Upon Institutional Review Board approval of study design, recruitment for a transfeminine patient volunteer was conducted at the vocal gender dysphoria clinic of our coauthor (J.T.). All patient volunteers in consideration were managed per transgender voice and communication treatment guidelines per World Professional Association for Transgender Health (WPATH, 2016), had pretreatment/pre-operative and post-treatment/post-operative phonometrics, underwent vocal feminization which included feminization laryngoplasty with perioperative voice therapy by a speech-language pathologist. Voice therapy included conversation therapy training, nonverbal communication strategies, and resonant voice therapy. Perioperative phonometrics included standardized speaking passages (“Long ago, men found it easier to travel on water than on land. They needed a cleared path or road when traveling on land, but on water, a log of wood or any large object that would float became a man’s boat”; see ESupplement). Based on previously-published data about feminization laryngoplasty outcomes, a volunteer with median phonometric outcomes observed (Thomas & MacMillan, 2013) was selected for use of peri-treatment speaking passages for this study; the volunteer’s pronouns were she/her/hers.
Based on qualitative and quantitative reports (Dacakis et al., 2017; Davies et al., 2015; Hancock, 2018; Hancock et al., 2011; Nolan et al., 2019; Oates & Dacakis, 2015; Song & Jiang, 2017; Verbeek et al., 2020), and in the typical health utility state fashion (Morimoto & Fukui, 2002) descriptions sketching the state of pretreatment transfeminine vocal gender dysphoria were created. This health state, as well as the post-treatment transfeminine health state, and a monocular and binocular blindness control, were used for the survey (ESupplement).
For each of these health states, the health utility scores were measured using VAS, SG, and TTO measures. Each measure generates a fraction of a quality-adjusted life year (QALY), a value that signifies disease burden whereupon one QALY equates to one year in perfect health.
The VAS used in health utility studies is a sliding scale continuum with anchors representing worst possible health (death, i.e. score 0) and best possible health (perfect health, i.e. score 100) on opposing ends, with respondents asked to rate health state (Parkin & Devlin, 2006). The VAS would then generate a value x, whereupon x/100 would represent the health utility of that heath state queried as a QALY.
The SG involves presenting individuals with a choice between two options: the health state queried that is certain and unchangeable for duration of life and a gamble with one ideal (perfect health) and one worst-case (death) outcome possible (Lenert et al., 1998). Respondents are then asked what probability of the ideal outcome would make them indifferent between remaining in the health state surveyed for certain or choosing death. This probability would then represent the QALY generated by the SG. In this study, participants were first presented a specific risk of death starting at 0%, which if accepted, progressed to serially-increased risks that was uptitrated by 5% until the risk of death was 100%, in an “bottom-up” manner. Compared to other elicitation methods, a “bottom-up” manner is a well-validated elicitation method suggested to have more reduced variability between subjects (Lenert et al., 1998).

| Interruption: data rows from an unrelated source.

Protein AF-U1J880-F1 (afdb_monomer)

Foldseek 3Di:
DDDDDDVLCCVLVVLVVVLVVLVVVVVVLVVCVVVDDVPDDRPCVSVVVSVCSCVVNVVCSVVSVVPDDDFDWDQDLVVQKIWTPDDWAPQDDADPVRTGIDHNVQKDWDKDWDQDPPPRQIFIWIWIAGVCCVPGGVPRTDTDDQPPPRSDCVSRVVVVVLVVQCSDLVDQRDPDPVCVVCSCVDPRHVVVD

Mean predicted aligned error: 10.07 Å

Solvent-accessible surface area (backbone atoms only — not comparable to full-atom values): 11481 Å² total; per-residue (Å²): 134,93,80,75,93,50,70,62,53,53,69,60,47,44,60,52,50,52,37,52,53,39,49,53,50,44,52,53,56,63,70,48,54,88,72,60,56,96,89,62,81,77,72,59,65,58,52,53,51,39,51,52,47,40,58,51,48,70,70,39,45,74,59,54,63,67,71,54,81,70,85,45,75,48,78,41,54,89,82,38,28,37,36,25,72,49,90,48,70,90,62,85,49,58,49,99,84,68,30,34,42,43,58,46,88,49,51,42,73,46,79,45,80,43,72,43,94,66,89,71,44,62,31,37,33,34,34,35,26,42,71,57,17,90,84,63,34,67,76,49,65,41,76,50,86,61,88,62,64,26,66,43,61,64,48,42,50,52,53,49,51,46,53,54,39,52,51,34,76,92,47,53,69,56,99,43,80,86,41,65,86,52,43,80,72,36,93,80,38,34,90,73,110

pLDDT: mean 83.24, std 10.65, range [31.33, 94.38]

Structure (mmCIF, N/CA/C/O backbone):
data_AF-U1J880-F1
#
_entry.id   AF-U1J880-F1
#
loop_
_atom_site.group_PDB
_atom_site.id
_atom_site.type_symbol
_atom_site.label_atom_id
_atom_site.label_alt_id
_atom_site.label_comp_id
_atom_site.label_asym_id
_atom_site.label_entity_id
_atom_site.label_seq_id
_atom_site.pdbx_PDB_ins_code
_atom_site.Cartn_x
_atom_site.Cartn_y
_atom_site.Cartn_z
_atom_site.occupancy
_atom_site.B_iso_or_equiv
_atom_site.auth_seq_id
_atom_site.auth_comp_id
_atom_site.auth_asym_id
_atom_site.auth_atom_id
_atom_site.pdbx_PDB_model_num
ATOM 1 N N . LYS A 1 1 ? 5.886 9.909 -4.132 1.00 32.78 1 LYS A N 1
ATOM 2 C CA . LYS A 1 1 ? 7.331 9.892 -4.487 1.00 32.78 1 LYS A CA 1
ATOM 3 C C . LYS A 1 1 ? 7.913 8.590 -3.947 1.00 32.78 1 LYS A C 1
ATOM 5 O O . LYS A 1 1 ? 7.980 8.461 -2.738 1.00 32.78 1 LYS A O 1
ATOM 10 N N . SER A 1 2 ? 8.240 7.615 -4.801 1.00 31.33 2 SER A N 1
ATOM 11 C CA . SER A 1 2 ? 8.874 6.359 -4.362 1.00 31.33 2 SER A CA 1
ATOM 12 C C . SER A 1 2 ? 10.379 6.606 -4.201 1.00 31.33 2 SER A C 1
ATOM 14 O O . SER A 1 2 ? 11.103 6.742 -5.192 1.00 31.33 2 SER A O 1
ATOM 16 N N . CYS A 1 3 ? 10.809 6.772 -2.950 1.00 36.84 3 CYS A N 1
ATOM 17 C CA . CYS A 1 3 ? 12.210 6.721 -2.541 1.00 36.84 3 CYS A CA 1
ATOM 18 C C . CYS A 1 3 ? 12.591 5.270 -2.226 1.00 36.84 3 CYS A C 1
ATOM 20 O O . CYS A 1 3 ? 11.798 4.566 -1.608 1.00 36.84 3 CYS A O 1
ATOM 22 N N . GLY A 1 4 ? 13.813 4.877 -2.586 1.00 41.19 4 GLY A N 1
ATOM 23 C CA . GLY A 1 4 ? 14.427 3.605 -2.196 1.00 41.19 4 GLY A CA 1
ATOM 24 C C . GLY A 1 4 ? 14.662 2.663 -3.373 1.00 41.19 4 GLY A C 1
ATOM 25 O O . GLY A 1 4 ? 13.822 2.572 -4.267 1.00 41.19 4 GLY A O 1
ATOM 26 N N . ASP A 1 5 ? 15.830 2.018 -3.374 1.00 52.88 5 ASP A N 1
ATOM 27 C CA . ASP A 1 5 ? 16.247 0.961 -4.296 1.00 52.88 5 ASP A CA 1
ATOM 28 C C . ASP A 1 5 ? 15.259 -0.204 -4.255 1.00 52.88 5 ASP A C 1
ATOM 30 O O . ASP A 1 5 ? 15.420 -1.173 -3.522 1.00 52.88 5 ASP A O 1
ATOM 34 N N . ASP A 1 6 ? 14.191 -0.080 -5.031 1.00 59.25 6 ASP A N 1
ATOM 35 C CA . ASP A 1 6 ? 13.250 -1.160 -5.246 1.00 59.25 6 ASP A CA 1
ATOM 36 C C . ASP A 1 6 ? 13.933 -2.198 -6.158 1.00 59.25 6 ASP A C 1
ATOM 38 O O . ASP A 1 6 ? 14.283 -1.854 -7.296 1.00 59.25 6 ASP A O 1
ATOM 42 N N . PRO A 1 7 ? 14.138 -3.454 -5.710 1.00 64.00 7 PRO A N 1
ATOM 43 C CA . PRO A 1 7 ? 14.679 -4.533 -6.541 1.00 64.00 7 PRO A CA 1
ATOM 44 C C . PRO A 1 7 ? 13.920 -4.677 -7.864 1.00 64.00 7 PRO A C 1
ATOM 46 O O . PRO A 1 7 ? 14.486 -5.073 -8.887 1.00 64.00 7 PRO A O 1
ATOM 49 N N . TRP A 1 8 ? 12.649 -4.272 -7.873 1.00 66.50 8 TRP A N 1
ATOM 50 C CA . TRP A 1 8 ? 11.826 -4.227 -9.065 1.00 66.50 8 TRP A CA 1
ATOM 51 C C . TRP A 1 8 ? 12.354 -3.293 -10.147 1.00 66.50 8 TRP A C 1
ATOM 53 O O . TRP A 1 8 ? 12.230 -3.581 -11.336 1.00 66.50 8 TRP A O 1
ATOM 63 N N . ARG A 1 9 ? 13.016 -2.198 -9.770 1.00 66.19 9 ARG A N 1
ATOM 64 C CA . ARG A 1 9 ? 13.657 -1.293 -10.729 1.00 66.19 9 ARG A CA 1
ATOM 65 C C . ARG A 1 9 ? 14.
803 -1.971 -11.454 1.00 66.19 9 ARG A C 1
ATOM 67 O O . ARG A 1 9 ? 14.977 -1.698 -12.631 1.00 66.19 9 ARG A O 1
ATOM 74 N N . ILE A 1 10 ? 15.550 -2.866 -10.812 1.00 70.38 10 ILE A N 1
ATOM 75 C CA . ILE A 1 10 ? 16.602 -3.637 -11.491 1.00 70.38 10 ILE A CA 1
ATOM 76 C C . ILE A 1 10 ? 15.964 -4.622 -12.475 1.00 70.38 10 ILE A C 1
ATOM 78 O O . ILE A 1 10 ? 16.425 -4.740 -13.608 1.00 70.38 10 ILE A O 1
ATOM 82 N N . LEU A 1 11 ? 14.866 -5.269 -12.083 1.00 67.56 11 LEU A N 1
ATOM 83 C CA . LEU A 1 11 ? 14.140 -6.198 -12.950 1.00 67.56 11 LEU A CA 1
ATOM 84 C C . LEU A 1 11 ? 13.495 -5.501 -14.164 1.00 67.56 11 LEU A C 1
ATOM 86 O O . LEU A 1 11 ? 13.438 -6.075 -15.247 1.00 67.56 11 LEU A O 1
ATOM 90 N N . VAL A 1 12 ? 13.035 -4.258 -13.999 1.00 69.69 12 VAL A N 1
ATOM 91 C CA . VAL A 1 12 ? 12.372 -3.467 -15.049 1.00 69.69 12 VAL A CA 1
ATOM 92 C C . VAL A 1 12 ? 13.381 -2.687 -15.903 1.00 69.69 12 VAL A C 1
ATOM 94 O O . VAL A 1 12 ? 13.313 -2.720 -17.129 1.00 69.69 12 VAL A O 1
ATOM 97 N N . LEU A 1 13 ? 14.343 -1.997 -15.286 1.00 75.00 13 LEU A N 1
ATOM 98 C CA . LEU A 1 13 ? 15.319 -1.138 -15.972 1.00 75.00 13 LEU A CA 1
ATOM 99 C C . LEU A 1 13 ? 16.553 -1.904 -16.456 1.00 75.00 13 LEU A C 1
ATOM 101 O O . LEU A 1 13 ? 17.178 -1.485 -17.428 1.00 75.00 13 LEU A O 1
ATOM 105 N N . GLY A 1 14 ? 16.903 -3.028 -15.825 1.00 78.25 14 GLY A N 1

The TTO asks subjects to consider the life-years they would be willing to sacrifice to avoid the health state queried in favor for perfect health, represented by y (Arnesen & Trommald, 2005). Based on reported average of hormone therapy initiation for transfeminine patients at 31 years (Beckwith et al., 2017), the 2015 United States Transgender Survey’s findings that the majority of transgender patients started gender-affirmation-related treatments between 18 and 44 years (James et al., 2016), and approximate average life expectancy in the US of 78 years, 47 years was chosen as the maximum number of time that one can choose to live without trading off years. In this study, y was uptitrated from a “bottom-up” fashion similar to the SG measure. The QALY was then calculated as (47 – y)/47.